Inheritance is not the problem; _finding_ the inherited object or its
handle is.  With stdout, its name is global, but not so with a handle
to some mutex I can create or its name (unless we indeed make the name
fixed and thus system-global, which I don't like, if only because it's
not how Make works on Unix).

> It's just like shell redirections, i.e. if you do "foo > bar & baz",
> the stdout of foo and all processes called by foo is redirected to a
> file called bar, while baz and the rest of the shell continue
> running with their original stdout. If that's the same under Windows
> (at least using bash or a similar shell; no idea what Windows's own
> shell does), there should be no problem (or the bash sources should
> reveal what needs to be done). Perhaps you know all of this already
> and perhaps it's trivial, or perhaps it's impossible ... (I really
> don't know how different things are under Windows.)
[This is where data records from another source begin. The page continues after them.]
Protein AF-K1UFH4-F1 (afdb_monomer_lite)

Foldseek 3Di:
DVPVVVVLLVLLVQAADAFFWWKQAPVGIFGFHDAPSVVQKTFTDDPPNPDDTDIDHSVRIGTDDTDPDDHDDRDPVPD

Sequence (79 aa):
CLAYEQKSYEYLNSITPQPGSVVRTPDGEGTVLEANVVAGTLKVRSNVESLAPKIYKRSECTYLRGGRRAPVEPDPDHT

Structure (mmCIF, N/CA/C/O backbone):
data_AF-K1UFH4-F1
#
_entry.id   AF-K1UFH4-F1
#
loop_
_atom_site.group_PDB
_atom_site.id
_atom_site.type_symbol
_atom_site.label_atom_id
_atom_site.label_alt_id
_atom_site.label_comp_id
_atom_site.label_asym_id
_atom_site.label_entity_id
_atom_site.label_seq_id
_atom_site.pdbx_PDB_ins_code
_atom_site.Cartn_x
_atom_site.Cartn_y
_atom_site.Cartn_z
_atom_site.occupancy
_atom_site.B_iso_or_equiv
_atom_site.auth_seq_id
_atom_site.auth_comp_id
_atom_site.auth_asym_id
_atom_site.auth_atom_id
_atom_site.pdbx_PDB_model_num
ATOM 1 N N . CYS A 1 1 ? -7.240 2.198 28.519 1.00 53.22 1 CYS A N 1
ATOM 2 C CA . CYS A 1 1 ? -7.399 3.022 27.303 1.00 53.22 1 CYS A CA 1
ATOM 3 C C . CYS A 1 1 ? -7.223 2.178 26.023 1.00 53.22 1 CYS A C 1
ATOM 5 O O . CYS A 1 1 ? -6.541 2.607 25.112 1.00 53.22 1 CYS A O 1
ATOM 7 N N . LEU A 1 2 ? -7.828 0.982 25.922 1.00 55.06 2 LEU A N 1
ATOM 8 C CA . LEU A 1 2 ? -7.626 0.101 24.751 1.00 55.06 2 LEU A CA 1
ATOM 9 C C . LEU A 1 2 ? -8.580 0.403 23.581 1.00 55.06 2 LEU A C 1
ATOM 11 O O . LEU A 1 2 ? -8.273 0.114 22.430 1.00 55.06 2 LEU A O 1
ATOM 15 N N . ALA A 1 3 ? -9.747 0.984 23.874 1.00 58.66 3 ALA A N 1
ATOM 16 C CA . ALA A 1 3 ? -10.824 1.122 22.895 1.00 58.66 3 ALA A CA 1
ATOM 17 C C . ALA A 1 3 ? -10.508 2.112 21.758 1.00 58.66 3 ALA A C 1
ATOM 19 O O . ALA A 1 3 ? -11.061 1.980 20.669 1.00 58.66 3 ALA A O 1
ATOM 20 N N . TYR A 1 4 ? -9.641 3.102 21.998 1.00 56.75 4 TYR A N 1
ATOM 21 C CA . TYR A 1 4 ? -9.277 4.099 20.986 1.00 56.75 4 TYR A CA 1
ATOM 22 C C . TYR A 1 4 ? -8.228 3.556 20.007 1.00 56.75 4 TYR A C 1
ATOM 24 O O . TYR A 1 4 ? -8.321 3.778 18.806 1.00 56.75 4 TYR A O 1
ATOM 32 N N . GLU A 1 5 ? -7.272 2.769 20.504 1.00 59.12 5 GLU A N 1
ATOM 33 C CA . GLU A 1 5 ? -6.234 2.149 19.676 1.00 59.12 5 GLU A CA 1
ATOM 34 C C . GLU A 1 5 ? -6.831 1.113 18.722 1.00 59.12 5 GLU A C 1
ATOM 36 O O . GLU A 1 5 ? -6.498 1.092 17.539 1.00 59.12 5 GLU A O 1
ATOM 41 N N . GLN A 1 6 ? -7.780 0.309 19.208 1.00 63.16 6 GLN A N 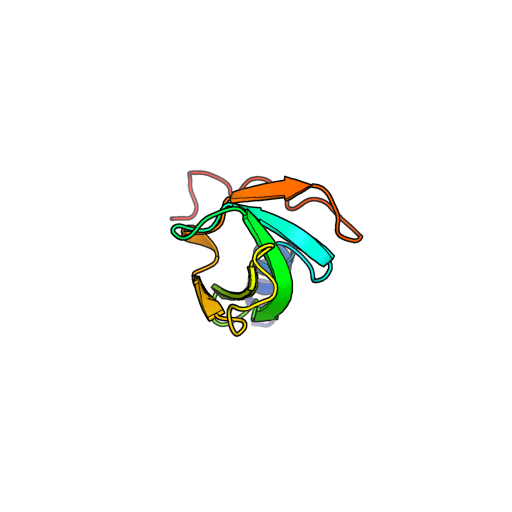1
ATOM 42 C CA . GLN A 1 6 ? -8.427 -0.732 18.411 1.00 63.16 6 GLN A CA 1
ATOM 43 C C . GLN A 1 6 ? -9.156 -0.155 17.185 1.00 63.16 6 GLN A C 1
ATOM 45 O O . GLN A 1 6 ? -8.961 -0.638 16.070 1.00 63.16 6 GLN A O 1
ATOM 50 N N . LYS A 1 7 ? -9.902 0.944 17.368 1.00 70.56 7 LYS A N 1
ATOM 51 C CA . LYS A 1 7 ? -10.614 1.637 16.280 1.00 70.56 7 LYS A CA 1
ATOM 52 C C . LYS A 1 7 ? -9.668 2.230 15.237 1.00 70.56 7 LYS A C 1
ATOM 54 O O . LYS A 1 7 ? -9.946 2.150 14.042 1.00 70.56 7 LYS A O 1
ATOM 59 N N . SER A 1 8 ? -8.533 2.778 15.669 1.00 72.25 8 SER A N 1
ATOM 60 C CA . SER A 1 8 ? -7.527 3.337 14.760 1.00 72.25 8 SER A CA 1
ATOM 61 C C . SER A 1 8 ? -6.906 2.266 13.864 1.00 72.25 8 SER A C 1
ATOM 63 O O . SER A 1 8 ? -6.765 2.472 12.659 1.00 72.25 8 SER A O 1
ATOM 65 N N . TYR A 1 9 ? -6.577 1.092 14.412 1.00 74.81 9 TYR A N 1
ATOM 66 C CA . TYR A 1 9 ? -6.054 -0.012 13.602 1.00 74.81 9 TYR A CA 1
ATOM 67 C C . TYR A 1 9 ? -7.103 -0.579 12.646 1.00 74.81 9 TYR A C 1
ATOM 69 O O . TYR A 1 9 ? -6.770 -0.910 11.508 1.00 74.81 9 TYR A O 1
ATOM 77 N N . GLU A 1 10 ? -8.362 -0.690 13.072 1.00 81.38 10 GLU A N 1
ATOM 78 C CA . GLU A 1 10 ? -9.460 -1.128 12.205 1.00 81.38 10 GLU A CA 1
ATOM 79 C C . GLU A 1 10 ? -9.663 -0.177 11.023 1.00 81.38 10 GLU A C 1
ATOM 81 O O . GLU A 1 10 ? -9.771 -0.644 9.887 1.00 81.38 10 GLU A O 1
ATOM 86 N N . TYR A 1 11 ? -9.613 1.136 11.267 1.00 83.06 11 TYR A N 1
ATOM 87 C CA . TYR A 1 11 ? -9.680 2.151 10.217 1.00 83.06 11 TYR A CA 1
ATOM 88 C C . TYR A 1 11 ? -8.500 2.050 9.249 1.00 83.06 11 TYR A C 1
ATOM 90 O O . TYR A 1 11 ? -8.683 1.950 8.038 1.00 83.06 11 TYR A O 1
ATOM 98 N N . LEU A 1 12 ? -7.265 1.989 9.756 1.00 84.31 12 LEU A N 1
ATOM 99 C CA . LEU A 1 12 ? -6.100 1.866 8.881 1.00 84.31 12 LEU A CA 1
ATOM 100 C C . LEU A 1 12 ? -6.151 0.574 8.050 1.00 84.31 12 LEU A C 1
ATOM 102 O O . LEU A 1 12 ? -5.802 0.597 6.871 1.00 84.31 12 LEU A O 1
ATOM 106 N N . ASN A 1 13 ? -6.627 -0.535 8.617 1.00 85.06 13 ASN A N 1
ATOM 107 C CA . ASN A 1 13 ? -6.819 -1.790 7.887 1.00 85.06 13 ASN A CA 1
ATOM 108 C C . ASN A 1 13 ? -7.969 -1.730 6.870 1.00 85.06 13 ASN A C 1
ATOM 110 O O . ASN A 1 13 ? -7.941 -2.469 5.882 1.00 85.06 13 ASN A O 1
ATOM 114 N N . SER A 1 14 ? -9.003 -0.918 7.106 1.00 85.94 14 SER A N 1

They aren't different, and all this is pretty basic.  It's not what
worries me.

> They can have their own stdout, in particular with the
> "--output-sync=make" option. But that's actually the harmless case:
> Each sub-make runs with its stdout already redirected to a temp file
> by the main make. In turn, it redirects the stdout of its children
> to separate temp files, and when they are done, collects the data to
> its stdout, i.e. the temp file from the main make. When the sub make
> is finished, the main make collects its output to the original
> stdout. So unless I'm mistaken, no locking is actually required in
> this case.

But we still acquire the semaphore in this case, don't we?  Perhaps we

> > I still don't know how does Make achieve on Unix the interlocking with
> > its sub-Make's.  Is it because the lock is inherited as part of fork?
> The fd is inherited as part of fork. Each make that needs to takes a
> lock on the fd.

On the same fd, or, rather, on an fd connected to the same resource.
That's what I thought (it isn't spelled out anywhere in the comments,
and the code that implements that is quite scattered).

I need to check whether LockFileEx works on handles connected to the
console; somehow I'm not sure.  And LockFileEx is not ideal because it
doesn't work on Windows 9X.  So maybe I will have to use a mutex after

> > (I wish the design and implementation of this feature were less
> > Posix-centric...)
> The implementation my be (though it's only two functions,
> acquire_semaphore(), release_semaphore()) that can be completely
> replaced (note, again, the fact that the stdout or stderr fd also
> serves for locking, is just an implementation detail and not central
> to the design).

I beg to differ.  The implementation relies heavily on the fact that
the semaphore's name or descriptor is globally known to every program
in the chain.  Writing a replacement for F_SETLKW using LockFileEx
took me no more than 5 minutes; it is only when I started to try to
understand how would that function actually do its job on Windows that
I discovered a crucial detail: that what was being locked was (at
least normally) a device, not a file, and that every sub-Make must
lock the same device/file.

IOW, the top-level design is indeed quite general, but the low-level
algorithmic details are not, and therefore just replacing these
functions will not necessarily do the job.

If we really want to make this reasonably portable (and without that,
I cannot see how Paul's dream about less ifdef's is going to
materialize), this code needs IMO to be refactored to make the
algorithm know less about the implementation details.